The groundbreaking contributions of Thomas Haug and Philippe Dupuis in developing the Global System for Mobile Communications (GSM) set the international policy framework responsible for the success and continued advancement of international mobile communications. Haug’s experience in developing the Nordic Mobile Telephone project, a 1G analog system that was the first example of international roaming among mobile phone users in Sweden, Norway, Denmark, and Finland, helped pave the way to developing GSM. Serving as chair of the Special Mobile Group of the European Conference of Postal and Telecommunications Administrations (CEPT), Haug was tasked with finding a consensus on 2G digital technology for mobile communications. GSM would be the solution. Dupuis led the Franco-German cooperation program that demonstrated digital technologies were mature enough to build the GSM system. Dupuis strongly supported using slow frequency hopping, which later allowed operators to manage the huge growth of traffic with reduced impairments to the quality of service. This enabled GSM to achieve performance equal or superior to competing digital systems. Under Haug’s leadership, GSM allowed the first digital telephone call in 1992 between the Finnish prime minister and the mayor of Tampere. His initiatives also led to the inclusion of the SIM card and SMS text messaging. Dupuis is credited with moving GSM from concept to reality, and he followed Haug as chair of the Special Mobile Group. Dupuis also promoted a smooth transition concept that ensured the continuation of GSM as a foundation for 3G, 4G, and even today’s emerging 5G standards.
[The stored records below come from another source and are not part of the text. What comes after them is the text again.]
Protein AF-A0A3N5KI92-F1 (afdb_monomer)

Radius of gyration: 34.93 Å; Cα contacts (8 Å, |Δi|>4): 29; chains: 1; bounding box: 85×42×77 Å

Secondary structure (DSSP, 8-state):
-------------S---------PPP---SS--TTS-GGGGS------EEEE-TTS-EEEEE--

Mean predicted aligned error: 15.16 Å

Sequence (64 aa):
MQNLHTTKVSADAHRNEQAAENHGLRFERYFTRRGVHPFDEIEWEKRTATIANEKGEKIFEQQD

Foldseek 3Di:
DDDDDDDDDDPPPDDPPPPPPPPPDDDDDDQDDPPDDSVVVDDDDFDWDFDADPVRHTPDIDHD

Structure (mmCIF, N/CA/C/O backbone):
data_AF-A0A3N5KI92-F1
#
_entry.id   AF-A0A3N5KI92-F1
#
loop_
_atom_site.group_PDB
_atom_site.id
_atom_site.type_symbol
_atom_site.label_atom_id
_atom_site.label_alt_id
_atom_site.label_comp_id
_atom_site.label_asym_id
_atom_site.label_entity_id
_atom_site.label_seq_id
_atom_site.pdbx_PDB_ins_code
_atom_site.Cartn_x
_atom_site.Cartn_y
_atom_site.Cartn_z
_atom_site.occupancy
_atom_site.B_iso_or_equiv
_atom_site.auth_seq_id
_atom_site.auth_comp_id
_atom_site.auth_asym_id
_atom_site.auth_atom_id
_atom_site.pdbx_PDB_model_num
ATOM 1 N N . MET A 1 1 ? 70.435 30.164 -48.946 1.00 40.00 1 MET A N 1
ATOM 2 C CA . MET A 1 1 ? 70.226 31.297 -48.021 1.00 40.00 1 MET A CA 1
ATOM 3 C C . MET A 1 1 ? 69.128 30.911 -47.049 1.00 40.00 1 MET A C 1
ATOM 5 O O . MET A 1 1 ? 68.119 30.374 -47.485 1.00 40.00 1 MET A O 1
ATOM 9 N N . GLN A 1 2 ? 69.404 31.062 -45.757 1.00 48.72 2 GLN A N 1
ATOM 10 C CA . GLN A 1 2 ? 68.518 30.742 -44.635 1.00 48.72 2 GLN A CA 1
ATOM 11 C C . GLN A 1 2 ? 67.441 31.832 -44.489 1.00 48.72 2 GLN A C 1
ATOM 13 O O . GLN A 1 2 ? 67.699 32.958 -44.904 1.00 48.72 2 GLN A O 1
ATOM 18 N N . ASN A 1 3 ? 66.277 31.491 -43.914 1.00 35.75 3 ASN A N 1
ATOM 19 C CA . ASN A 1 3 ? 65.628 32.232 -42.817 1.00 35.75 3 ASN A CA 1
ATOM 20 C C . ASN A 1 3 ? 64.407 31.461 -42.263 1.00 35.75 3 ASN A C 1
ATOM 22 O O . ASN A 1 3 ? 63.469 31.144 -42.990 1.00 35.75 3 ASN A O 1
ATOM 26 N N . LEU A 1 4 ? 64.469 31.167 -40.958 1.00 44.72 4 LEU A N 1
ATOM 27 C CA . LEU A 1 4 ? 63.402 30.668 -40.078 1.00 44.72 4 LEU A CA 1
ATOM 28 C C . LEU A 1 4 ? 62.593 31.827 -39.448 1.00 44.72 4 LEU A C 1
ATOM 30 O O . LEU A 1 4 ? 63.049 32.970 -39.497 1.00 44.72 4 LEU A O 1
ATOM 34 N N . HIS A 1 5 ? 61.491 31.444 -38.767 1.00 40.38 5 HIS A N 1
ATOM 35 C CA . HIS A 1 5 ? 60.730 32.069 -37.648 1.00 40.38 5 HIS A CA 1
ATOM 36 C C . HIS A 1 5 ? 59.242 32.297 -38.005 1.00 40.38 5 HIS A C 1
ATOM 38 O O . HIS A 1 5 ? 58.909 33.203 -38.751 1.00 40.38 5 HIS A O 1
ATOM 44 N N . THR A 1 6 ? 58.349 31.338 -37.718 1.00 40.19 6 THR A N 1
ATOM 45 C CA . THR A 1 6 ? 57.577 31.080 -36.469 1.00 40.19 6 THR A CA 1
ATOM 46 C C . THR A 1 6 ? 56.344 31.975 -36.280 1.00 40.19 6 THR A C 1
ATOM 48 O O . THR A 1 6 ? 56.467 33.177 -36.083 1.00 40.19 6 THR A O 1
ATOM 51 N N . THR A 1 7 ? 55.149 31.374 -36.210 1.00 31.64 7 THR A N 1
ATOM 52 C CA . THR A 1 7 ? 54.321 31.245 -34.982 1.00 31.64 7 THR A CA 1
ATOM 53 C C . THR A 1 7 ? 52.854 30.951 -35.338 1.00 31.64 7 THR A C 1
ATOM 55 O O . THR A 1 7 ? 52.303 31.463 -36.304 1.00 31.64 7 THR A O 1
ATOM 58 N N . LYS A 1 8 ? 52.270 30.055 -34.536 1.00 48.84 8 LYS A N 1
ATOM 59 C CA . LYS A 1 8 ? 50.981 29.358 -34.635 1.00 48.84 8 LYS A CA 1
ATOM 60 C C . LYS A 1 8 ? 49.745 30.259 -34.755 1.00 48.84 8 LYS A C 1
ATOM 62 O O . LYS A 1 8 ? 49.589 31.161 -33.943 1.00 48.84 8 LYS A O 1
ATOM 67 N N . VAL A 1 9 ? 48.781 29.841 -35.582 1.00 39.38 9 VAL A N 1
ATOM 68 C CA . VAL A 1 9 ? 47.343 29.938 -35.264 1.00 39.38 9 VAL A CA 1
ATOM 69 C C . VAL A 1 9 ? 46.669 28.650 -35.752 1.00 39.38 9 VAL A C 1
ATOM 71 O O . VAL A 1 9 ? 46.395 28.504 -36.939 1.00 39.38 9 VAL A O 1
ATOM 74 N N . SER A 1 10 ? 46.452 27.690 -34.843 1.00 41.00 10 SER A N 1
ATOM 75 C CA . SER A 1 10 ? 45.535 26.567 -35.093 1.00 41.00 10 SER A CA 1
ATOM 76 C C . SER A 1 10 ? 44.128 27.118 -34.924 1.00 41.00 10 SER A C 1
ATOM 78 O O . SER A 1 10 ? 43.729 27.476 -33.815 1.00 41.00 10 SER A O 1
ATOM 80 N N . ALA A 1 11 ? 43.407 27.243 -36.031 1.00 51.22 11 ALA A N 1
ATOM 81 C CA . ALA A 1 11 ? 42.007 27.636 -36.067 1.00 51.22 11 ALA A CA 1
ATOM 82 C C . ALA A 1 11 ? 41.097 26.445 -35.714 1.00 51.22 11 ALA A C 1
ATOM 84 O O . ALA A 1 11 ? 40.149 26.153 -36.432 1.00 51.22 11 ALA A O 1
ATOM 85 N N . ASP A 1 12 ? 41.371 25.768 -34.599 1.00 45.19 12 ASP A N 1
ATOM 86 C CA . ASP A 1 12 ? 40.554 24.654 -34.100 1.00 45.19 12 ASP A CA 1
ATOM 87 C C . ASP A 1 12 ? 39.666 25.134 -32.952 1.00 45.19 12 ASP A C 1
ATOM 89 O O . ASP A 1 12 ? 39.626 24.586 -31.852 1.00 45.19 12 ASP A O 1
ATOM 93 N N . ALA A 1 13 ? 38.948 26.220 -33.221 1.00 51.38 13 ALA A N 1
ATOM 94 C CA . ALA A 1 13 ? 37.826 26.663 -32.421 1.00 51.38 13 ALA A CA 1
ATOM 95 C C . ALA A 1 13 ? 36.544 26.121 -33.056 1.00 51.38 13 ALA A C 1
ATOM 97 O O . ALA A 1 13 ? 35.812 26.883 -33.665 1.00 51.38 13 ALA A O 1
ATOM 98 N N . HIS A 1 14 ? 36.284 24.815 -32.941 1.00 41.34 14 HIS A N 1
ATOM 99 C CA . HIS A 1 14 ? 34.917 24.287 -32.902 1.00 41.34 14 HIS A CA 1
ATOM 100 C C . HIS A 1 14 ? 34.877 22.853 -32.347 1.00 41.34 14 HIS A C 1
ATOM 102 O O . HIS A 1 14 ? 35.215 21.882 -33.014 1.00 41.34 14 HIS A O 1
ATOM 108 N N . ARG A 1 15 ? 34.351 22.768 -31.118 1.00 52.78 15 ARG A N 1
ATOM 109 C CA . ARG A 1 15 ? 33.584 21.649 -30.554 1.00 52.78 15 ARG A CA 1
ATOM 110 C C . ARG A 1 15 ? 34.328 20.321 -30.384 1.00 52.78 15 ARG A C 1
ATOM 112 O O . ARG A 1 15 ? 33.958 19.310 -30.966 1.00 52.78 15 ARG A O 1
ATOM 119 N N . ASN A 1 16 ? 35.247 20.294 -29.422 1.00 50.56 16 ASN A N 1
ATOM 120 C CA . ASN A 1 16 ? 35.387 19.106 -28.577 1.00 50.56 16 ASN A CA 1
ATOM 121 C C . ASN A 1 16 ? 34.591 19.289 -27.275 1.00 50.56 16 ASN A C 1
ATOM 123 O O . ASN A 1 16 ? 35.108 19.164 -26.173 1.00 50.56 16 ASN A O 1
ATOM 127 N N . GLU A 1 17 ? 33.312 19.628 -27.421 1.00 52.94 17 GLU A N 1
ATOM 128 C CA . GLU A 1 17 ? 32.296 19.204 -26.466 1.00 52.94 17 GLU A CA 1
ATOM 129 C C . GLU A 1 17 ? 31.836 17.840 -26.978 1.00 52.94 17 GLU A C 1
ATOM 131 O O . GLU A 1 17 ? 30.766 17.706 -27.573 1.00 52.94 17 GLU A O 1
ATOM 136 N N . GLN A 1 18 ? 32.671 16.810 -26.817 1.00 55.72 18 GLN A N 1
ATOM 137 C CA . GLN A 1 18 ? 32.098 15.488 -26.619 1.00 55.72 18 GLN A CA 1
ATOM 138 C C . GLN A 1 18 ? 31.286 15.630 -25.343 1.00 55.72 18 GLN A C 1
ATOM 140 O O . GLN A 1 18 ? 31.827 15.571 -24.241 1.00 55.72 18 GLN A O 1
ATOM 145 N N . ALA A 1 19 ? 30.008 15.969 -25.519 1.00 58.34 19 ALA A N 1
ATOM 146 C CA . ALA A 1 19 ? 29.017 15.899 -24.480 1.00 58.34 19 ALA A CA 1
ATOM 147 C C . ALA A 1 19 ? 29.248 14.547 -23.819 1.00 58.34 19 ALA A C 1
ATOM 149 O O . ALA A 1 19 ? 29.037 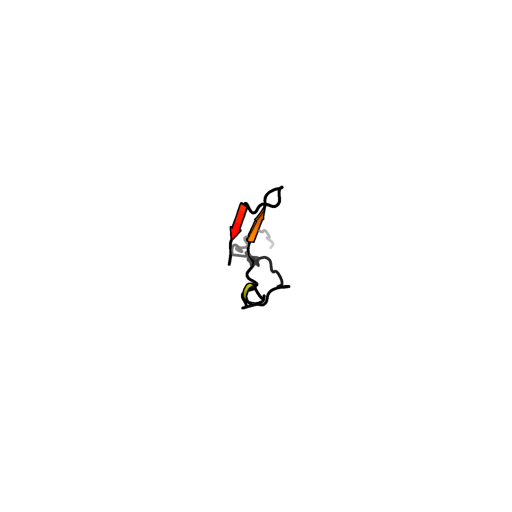13.509 -24.445 1.00 58.34 19 ALA A O 1
ATOM 150 N N . ALA A 1 20 ? 29.765 14.558 -22.590 1.00 63.09 20 ALA A N 1
ATOM 151 C CA . ALA A 1 20 ? 29.522 13.448 -21.704 1.00 63.09 20 ALA A CA 1
ATOM 152 C C . ALA A 1 20 ? 28.003 13.343 -21.727 1.00 63.09 20 ALA A C 1
ATOM 154 O O . ALA A 1 20 ? 27.319 14.235 -21.219 1.00 63.09 20 ALA A O 1
ATOM 155 N N . GLU A 1 21 ? 27.479 12.379 -22.487 1.00 65.88 21 GLU A N 1
ATOM 156 C CA . GLU A 1 21 ? 26.053 12.144 -22.512 1.00 65.88 21 GLU A CA 1
ATOM 157 C C . GLU A 1 21 ? 25.698 11.973 -21.048 1.00 65.88 21 GLU A C 1
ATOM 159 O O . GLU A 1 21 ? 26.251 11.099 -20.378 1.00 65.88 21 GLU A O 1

Haug’s and Dupuis’ development of GSM as a singular cellular standard to replace a plethora of competing national standards has stood the test of time in providing seamless service improvements for successful worldwide wireless communications.

Haug is the recipient of the 2013 Charles Stark Draper Prize from the U.S. National Academy of Engineering and is a former chairman of the Special Mobile Group of the CEPT (now the European Telecommunications Standards Institute) ; Sollentuna, Sweden.